# Comment ouvrir le port 8080 ?



## fritzi78 (6 Juillet 2008)

Je joue à un jeu (Royaumes Renaissants) où l'on doit pouvoir accéder à des zones de discussion en ligne (tavernes) qui s'ouvrent dans une fenêtre en plus de l'écran principal.

Malheureusement pour moi, l'écran reste noir et je ne peux rien faire.

Attention, car j'ai déjà testé toutes les solutions simples comme désactiver mon firewall (Norton), avoir la dernière version de flash plugin, essayer avec différents navigateurs (IE, Safari, Firefox).

Ma configuration :
Mac Mini 1,25 Ghz, 512 Mo ram, 40 go.

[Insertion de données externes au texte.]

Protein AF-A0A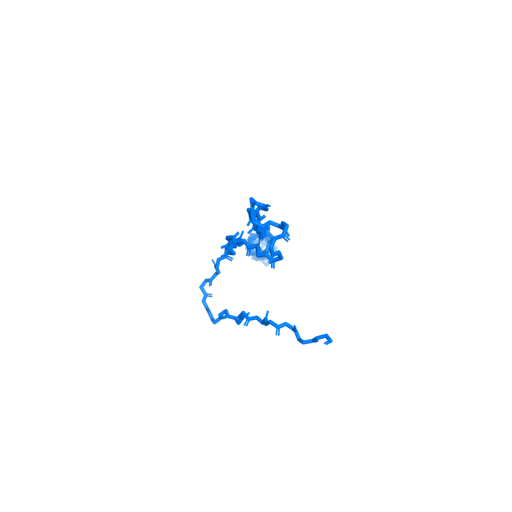2V9JRW5-F1 (afdb_monomer_lite)

Radius of gyration: 21.17 Å; chains: 1; bounding box: 47×20×57 Å

Sequence (60 aa):
MKQHALACFAALVWSAAFAAAQNRAVTVEVDAREAPRKIFHARLSIPAQPGPMTLLYPKW

Foldseek 3Di:
DVVVVVVVVVVVVVVVVVVVVPDDDKDKDWDCPCVVVPDIDIDIDDDDDPDDDDDDDDDD

Secondary structure (DSSP, 8-state):
-HHHHHHHHHHHHHHHHHHHTT-PPPEEEEE-TTGGGT--EEEEE----SS---------

pLDDT: mean 83.95, std 12.46, range [59.16, 98.12]

Structure (mmCIF, N/CA/C/O backbone):
data_AF-A0A2V9JRW5-F1
#
_entry.id   AF-A0A2V9JRW5-F1
#
loop_
_atom_site.group_PDB
_atom_site.id
_atom_site.type_symbol
_atom_site.label_atom_id
_atom_site.label_alt_id
_atom_site.label_comp_id
_atom_site.label_asym_id
_atom_site.label_entity_id
_atom_site.label_seq_id
_atom_site.pdbx_PDB_ins_code
_atom_site.Cartn_x
_atom_site.Cartn_y
_atom_site.Cartn_z
_atom_site.occupancy
_atom_site.B_iso_or_equiv
_atom_site.auth_seq_id
_atom_site.auth_comp_id
_atom_site.auth_asym_id
_atom_site.auth_atom_id
_atom_site.pdbx_PDB_model_num
ATOM 1 N N . MET A 1 1 ? 30.192 4.126 -41.457 1.00 59.16 1 MET A N 1
ATOM 2 C CA . MET A 1 1 ? 29.127 5.091 -41.072 1.00 59.16 1 MET A CA 1
ATOM 3 C C . MET A 1 1 ? 27.740 4.452 -40.928 1.00 59.16 1 MET A C 1
ATOM 5 O O . MET A 1 1 ? 27.149 4.608 -39.872 1.00 59.16 1 MET A O 1
ATOM 9 N N . LYS A 1 2 ? 27.228 3.690 -41.912 1.00 63.47 2 LYS A N 1
ATOM 10 C CA . LYS A 1 2 ? 25.871 3.088 -41.860 1.00 63.47 2 LYS A CA 1
ATOM 11 C C . LYS A 1 2 ? 25.629 2.112 -40.688 1.00 63.47 2 LYS A C 1
ATOM 13 O O . LYS A 1 2 ? 24.535 2.084 -40.141 1.00 63.47 2 LYS A O 1
ATOM 18 N N . GLN A 1 3 ? 26.648 1.354 -40.271 1.00 70.44 3 GLN A N 1
ATOM 19 C CA . GLN A 1 3 ? 26.534 0.356 -39.193 1.00 70.44 3 GLN A CA 1
ATOM 20 C C . GLN A 1 3 ? 26.399 0.979 -37.795 1.00 70.44 3 GLN A C 1
ATOM 22 O O . GLN A 1 3 ? 25.621 0.495 -36.981 1.00 70.44 3 GLN A O 1
ATOM 27 N N . HIS A 1 4 ? 27.091 2.094 -37.534 1.00 72.62 4 HIS A N 1
ATOM 28 C CA . HIS A 1 4 ? 26.959 2.818 -36.265 1.00 72.62 4 HIS A CA 1
ATOM 29 C C . HIS A 1 4 ? 25.578 3.471 -36.126 1.00 72.62 4 HIS A C 1
ATOM 31 O O . HIS A 1 4 ? 25.015 3.475 -35.040 1.00 72.62 4 HIS A O 1
ATOM 37 N N . ALA A 1 5 ? 24.995 3.951 -37.231 1.00 73.00 5 ALA A N 1
ATOM 38 C CA . ALA A 1 5 ? 23.651 4.529 -37.229 1.00 73.00 5 ALA A CA 1
ATOM 39 C C . ALA A 1 5 ? 22.564 3.492 -36.879 1.00 73.00 5 ALA A C 1
ATOM 41 O O . ALA A 1 5 ? 21.670 3.782 -36.088 1.00 73.00 5 ALA A O 1
ATOM 42 N N . LEU A 1 6 ? 22.675 2.268 -37.410 1.00 76.56 6 LEU A N 1
ATOM 43 C CA . LEU A 1 6 ? 21.777 1.151 -37.086 1.00 76.56 6 LEU A CA 1
ATOM 44 C C . LEU A 1 6 ? 21.901 0.700 -35.623 1.00 76.56 6 LEU A C 1
ATOM 46 O O . LEU A 1 6 ? 20.887 0.465 -34.970 1.00 76.56 6 LEU A O 1
ATOM 50 N N . ALA A 1 7 ? 23.127 0.629 -35.097 1.00 79.25 7 ALA A N 1
ATOM 51 C CA . ALA A 1 7 ? 23.369 0.269 -33.700 1.00 79.25 7 ALA A CA 1
ATOM 52 C C . ALA A 1 7 ? 22.799 1.314 -32.726 1.00 79.25 7 ALA A C 1
ATOM 54 O O . ALA A 1 7 ? 22.130 0.953 -31.759 1.00 79.25 7 ALA A O 1
ATOM 55 N N . CYS A 1 8 ? 22.994 2.607 -33.009 1.00 81.19 8 CYS A N 1
ATOM 56 C CA . CYS A 1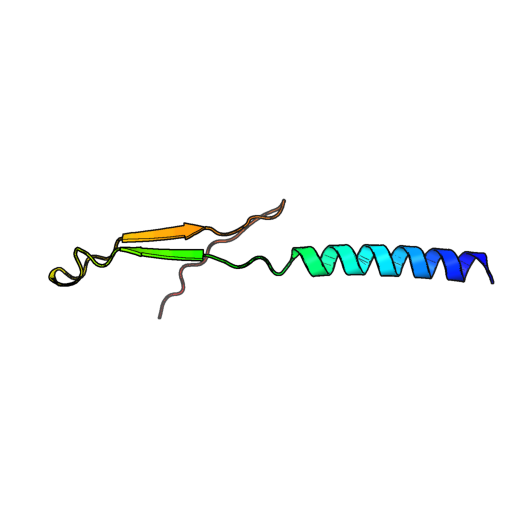 8 ? 22.418 3.684 -32.203 1.00 81.19 8 CYS A CA 1
ATOM 57 C C . CYS A 1 8 ? 20.886 3.660 -32.221 1.00 81.19 8 CYS A C 1
ATOM 59 O O . CYS A 1 8 ? 20.264 3.853 -31.180 1.00 81.19 8 CYS A O 1
ATOM 61 N N . PHE A 1 9 ? 20.275 3.391 -33.377 1.00 79.69 9 PHE A N 1
ATOM 62 C CA . PHE A 1 9 ? 18.821 3.310 -33.491 1.00 79.69 9 PHE A CA 1
ATOM 63 C C . PHE A 1 9 ? 18.245 2.136 -32.685 1.00 79.69 9 PHE A C 1
ATOM 65 O O . PHE A 1 9 ? 17.293 2.318 -31.930 1.00 79.69 9 PHE A O 1
ATOM 72 N N . ALA A 1 10 ? 18.863 0.954 -32.775 1.00 80.12 10 ALA A N 1
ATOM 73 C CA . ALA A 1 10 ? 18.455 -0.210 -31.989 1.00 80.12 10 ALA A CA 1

Os X 10.3.9.
Modem externe Speed Touch Alcatel. ligne ADSL Orange.
Pas de réseau local, ni wifi, ni rien d'autre.

Si je branche sur ce modem et cette ligne internet un portable Windows, ça marche.

Je pense comprendre que le port 8080 ne s'ouvre pas sur mon mini.

Merci pour toute bonne idée !

Fritzi


----------



## ntx (6 Juillet 2008)

Qu'est ce que tu fous avec un pare-feu Norton ?  Tu as des instincts masochistes  Le port 8080 devrait être ouvert si tu coupes le FW. Donc vires Norton et peut être que cela marchera mieux


----------



## Ferris (7 Juillet 2008)

fritzi78 a dit:


> Attention, car j'ai déjà testé toutes les solutions simples comme désactiver mon firewall (Norton), avoir la dernière version de flash plugin, essayer avec différents navigateurs (IE, Safari, Firefox).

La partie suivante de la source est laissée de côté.